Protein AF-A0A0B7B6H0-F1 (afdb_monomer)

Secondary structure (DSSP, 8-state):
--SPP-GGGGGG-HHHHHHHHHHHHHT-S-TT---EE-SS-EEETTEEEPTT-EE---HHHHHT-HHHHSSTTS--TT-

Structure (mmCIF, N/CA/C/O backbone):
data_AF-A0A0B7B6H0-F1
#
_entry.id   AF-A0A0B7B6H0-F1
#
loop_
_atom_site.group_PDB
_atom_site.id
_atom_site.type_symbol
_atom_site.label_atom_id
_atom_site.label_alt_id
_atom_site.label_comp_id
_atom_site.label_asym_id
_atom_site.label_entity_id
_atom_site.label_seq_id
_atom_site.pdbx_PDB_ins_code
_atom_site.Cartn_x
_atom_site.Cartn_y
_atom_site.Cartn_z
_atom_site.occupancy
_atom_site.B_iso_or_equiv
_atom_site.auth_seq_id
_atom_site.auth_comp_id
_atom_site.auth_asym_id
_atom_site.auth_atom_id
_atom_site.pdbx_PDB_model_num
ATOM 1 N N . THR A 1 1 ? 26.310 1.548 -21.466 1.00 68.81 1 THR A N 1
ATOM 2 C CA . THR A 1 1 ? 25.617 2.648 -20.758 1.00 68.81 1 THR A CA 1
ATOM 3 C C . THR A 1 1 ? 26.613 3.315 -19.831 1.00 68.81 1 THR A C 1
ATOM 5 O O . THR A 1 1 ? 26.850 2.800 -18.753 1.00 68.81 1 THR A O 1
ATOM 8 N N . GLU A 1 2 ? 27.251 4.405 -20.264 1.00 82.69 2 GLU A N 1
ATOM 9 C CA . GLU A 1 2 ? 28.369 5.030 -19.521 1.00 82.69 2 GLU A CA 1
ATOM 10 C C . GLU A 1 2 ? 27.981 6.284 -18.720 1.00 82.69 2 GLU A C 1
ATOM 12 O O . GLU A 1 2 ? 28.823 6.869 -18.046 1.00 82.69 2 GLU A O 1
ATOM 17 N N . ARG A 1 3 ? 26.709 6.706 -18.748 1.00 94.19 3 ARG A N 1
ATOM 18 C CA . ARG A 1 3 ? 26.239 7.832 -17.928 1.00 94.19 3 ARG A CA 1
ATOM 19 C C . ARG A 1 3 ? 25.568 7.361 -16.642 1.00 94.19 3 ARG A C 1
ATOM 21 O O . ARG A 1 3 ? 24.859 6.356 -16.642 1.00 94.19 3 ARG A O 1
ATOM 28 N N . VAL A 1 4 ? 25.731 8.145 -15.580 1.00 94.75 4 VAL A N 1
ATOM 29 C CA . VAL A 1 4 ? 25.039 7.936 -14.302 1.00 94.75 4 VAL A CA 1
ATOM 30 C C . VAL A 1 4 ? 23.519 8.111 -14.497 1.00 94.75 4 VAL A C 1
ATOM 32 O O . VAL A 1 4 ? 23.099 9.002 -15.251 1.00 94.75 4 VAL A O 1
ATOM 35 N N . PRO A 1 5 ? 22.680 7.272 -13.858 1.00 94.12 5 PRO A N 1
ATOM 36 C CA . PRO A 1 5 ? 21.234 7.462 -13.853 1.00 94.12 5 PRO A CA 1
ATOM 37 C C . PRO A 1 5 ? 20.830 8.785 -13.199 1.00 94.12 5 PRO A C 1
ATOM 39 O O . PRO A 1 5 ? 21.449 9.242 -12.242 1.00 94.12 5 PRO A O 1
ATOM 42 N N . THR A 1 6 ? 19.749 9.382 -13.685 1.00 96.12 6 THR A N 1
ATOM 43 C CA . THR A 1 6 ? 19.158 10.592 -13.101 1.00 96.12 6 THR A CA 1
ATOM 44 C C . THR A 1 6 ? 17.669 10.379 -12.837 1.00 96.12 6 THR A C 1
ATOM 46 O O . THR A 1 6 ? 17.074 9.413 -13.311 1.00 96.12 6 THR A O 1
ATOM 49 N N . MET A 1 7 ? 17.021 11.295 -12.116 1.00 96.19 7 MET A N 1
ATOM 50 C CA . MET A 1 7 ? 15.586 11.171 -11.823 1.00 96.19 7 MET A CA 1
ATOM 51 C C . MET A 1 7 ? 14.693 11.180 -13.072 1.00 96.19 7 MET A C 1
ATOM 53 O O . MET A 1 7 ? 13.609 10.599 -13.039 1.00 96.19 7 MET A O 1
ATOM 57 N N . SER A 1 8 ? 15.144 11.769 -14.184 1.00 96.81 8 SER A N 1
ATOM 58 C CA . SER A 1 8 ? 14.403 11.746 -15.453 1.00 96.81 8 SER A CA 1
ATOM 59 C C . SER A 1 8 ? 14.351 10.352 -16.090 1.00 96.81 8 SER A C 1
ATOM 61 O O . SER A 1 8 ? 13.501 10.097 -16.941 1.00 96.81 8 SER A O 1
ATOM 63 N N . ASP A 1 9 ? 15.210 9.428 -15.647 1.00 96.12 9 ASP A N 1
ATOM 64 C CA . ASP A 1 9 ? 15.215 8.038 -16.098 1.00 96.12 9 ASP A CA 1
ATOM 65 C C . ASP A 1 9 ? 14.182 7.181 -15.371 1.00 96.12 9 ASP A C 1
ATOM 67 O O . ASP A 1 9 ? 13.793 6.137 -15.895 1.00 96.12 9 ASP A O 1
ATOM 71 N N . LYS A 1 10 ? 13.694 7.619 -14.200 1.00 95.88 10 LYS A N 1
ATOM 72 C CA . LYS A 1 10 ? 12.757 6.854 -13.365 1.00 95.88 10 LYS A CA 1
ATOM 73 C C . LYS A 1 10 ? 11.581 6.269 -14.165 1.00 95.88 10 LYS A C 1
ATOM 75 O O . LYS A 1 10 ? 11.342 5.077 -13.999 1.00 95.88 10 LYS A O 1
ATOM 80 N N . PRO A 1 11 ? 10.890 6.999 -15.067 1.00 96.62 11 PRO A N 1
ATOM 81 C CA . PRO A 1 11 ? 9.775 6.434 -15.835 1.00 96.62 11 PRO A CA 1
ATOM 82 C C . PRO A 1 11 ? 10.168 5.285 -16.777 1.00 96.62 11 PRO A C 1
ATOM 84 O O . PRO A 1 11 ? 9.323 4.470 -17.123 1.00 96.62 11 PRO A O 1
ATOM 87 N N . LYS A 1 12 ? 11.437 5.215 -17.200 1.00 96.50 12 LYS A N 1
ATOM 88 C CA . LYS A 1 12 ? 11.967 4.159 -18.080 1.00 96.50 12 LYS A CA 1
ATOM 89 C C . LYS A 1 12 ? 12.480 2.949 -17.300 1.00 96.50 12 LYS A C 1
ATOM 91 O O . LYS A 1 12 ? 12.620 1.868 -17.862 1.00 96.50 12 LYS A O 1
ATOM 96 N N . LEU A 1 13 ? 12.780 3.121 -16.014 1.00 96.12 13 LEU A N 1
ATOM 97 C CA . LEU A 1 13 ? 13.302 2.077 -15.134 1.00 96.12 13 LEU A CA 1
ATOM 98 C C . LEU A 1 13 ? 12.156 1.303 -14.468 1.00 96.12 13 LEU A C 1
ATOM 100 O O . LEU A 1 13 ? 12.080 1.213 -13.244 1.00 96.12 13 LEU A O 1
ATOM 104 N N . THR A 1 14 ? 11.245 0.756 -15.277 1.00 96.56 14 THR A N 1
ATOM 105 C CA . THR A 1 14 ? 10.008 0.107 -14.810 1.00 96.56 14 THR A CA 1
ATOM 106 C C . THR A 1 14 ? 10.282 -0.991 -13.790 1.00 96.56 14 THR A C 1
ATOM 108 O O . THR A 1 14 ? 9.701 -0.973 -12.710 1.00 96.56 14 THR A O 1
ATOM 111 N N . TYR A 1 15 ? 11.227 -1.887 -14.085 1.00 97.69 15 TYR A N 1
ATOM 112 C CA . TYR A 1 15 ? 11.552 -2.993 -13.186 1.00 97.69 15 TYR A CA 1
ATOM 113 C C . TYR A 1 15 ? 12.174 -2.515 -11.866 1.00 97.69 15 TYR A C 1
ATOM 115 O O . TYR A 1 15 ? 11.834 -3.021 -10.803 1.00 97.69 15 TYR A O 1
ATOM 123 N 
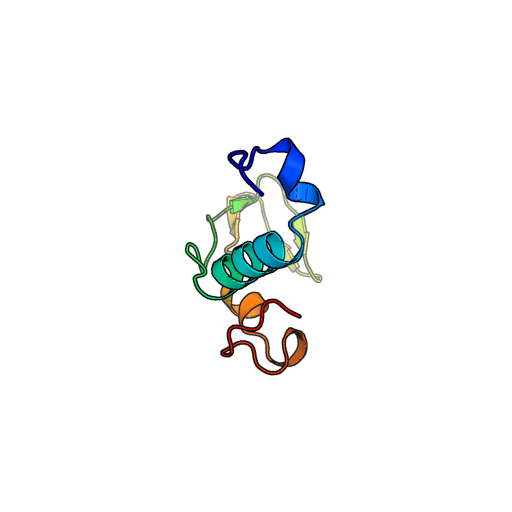N . LEU A 1 16 ? 13.019 -1.477 -11.899 1.00 97.38 16 LEU A N 1
ATOM 124 C CA . LEU A 1 16 ? 13.562 -0.882 -10.675 1.00 97.38 16 LEU A CA 1
ATOM 125 C C . LEU A 1 16 ? 12.454 -0.262 -9.814 1.00 97.38 16 LEU A C 1
ATOM 127 O O . LEU A 1 16 ? 12.461 -0.434 -8.599 1.00 97.38 16 LEU A O 1
ATOM 131 N N . ASN A 1 17 ? 11.491 0.439 -10.422 1.00 97.50 17 ASN A N 1
ATOM 132 C CA . ASN A 1 17 ? 10.344 0.957 -9.674 1.00 97.50 17 ASN A CA 1
ATOM 133 C C . ASN A 1 17 ? 9.533 -0.180 -9.053 1.00 97.50 17 ASN A C 1
ATOM 135 O O . ASN A 1 17 ? 9.128 -0.063 -7.902 1.00 97.50 17 ASN A O 1
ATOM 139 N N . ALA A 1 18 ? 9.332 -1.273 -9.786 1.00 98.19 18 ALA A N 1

Brief - Working from the records above, write out verbatim only the lines from the line containing "ATOM 35 N N" through the line containing "ATOM 82 C C".

Reply to the task -
ATOM 35 N N . PRO A 1 5 ? 22.680 7.272 -13.858 1.00 94.12 5 PRO A N 1
ATOM 36 C CA . PRO A 1 5 ? 21.234 7.462 -13.853 1.00 94.12 5 PRO A CA 1
ATOM 37 C C . PRO A 1 5 ? 20.830 8.785 -13.199 1.00 94.12 5 PRO A C 1
ATOM 39 O O . PRO A 1 5 ? 21.449 9.242 -12.242 1.00 94.12 5 PRO A O 1
ATOM 42 N N . THR A 1 6 ? 19.749 9.382 -13.685 1.00 96.12 6 THR A N 1
ATOM 43 C CA . THR A 1 6 ? 19.158 10.592 -13.101 1.00 96.12 6 THR A CA 1
ATOM 44 C C . THR A 1 6 ? 17.669 10.379 -12.837 1.00 96.12 6 THR A C 1
ATOM 46 O O . THR A 1 6 ? 17.074 9.413 -13.311 1.00 96.12 6 THR A O 1
ATOM 49 N N . MET A 1 7 ? 17.021 11.295 -12.116 1.00 96.19 7 MET A N 1
ATOM 50 C CA . MET A 1 7 ? 15.586 11.171 -11.823 1.00 96.19 7 MET A CA 1
ATOM 51 C C . MET A 1 7 ? 14.693 11.180 -13.072 1.00 96.19 7 MET A C 1
ATOM 53 O O . MET A 1 7 ? 13.609 10.599 -13.039 1.00 96.19 7 MET A O 1
ATOM 57 N N . SER A 1 8 ? 15.144 11.769 -14.184 1.00 96.81 8 SER A N 1
ATOM 58 C CA . SER A 1 8 ? 14.403 11.746 -15.453 1.00 96.81 8 SER A CA 1
ATOM 59 C C . SER A 1 8 ? 14.351 10.352 -16.090 1.00 96.81 8 SER A C 1
ATOM 61 O O . SER A 1 8 ? 13.501 10.097 -16.941 1.00 96.81 8 SER A O 1
ATOM 63 N N . ASP A 1 9 ? 15.210 9.428 -15.647 1.00 96.12 9 ASP A N 1
ATOM 64 C CA . ASP A 1 9 ? 15.215 8.038 -16.098 1.00 96.12 9 ASP A CA 1
ATOM 65 C C . ASP A 1 9 ? 14.182 7.181 -15.371 1.00 96.12 9 ASP A C 1
ATOM 67 O O . ASP A 1 9 ? 13.793 6.137 -15.895 1.00 96.12 9 ASP A O 1
ATOM 71 N N . LYS A 1 10 ? 13.694 7.619 -14.200 1.00 95.88 10 LYS A N 1
ATOM 72 C CA . LYS A 1 10 ? 12.757 6.854 -13.365 1.00 95.88 10 LYS A CA 1
ATOM 73 C C . LYS A 1 10 ? 11.581 6.269 -14.165 1.00 95.88 10 LYS A C 1
ATOM 75 O O . LYS A 1 10 ? 11.342 5.077 -13.999 1.00 95.88 10 LYS A O 1
ATOM 80 N N . PRO A 1 11 ? 10.890 6.999 -15.067 1.00 96.62 11 PRO A N 1
ATOM 81 C CA . PRO A 1 11 ? 9.775 6.434 -15.835 1.00 96.62 11 PRO A CA 1
ATOM 82 C C . PRO A 1 11 ? 10.168 5.285 -16.777 1.00 96.62 11 PRO A C 1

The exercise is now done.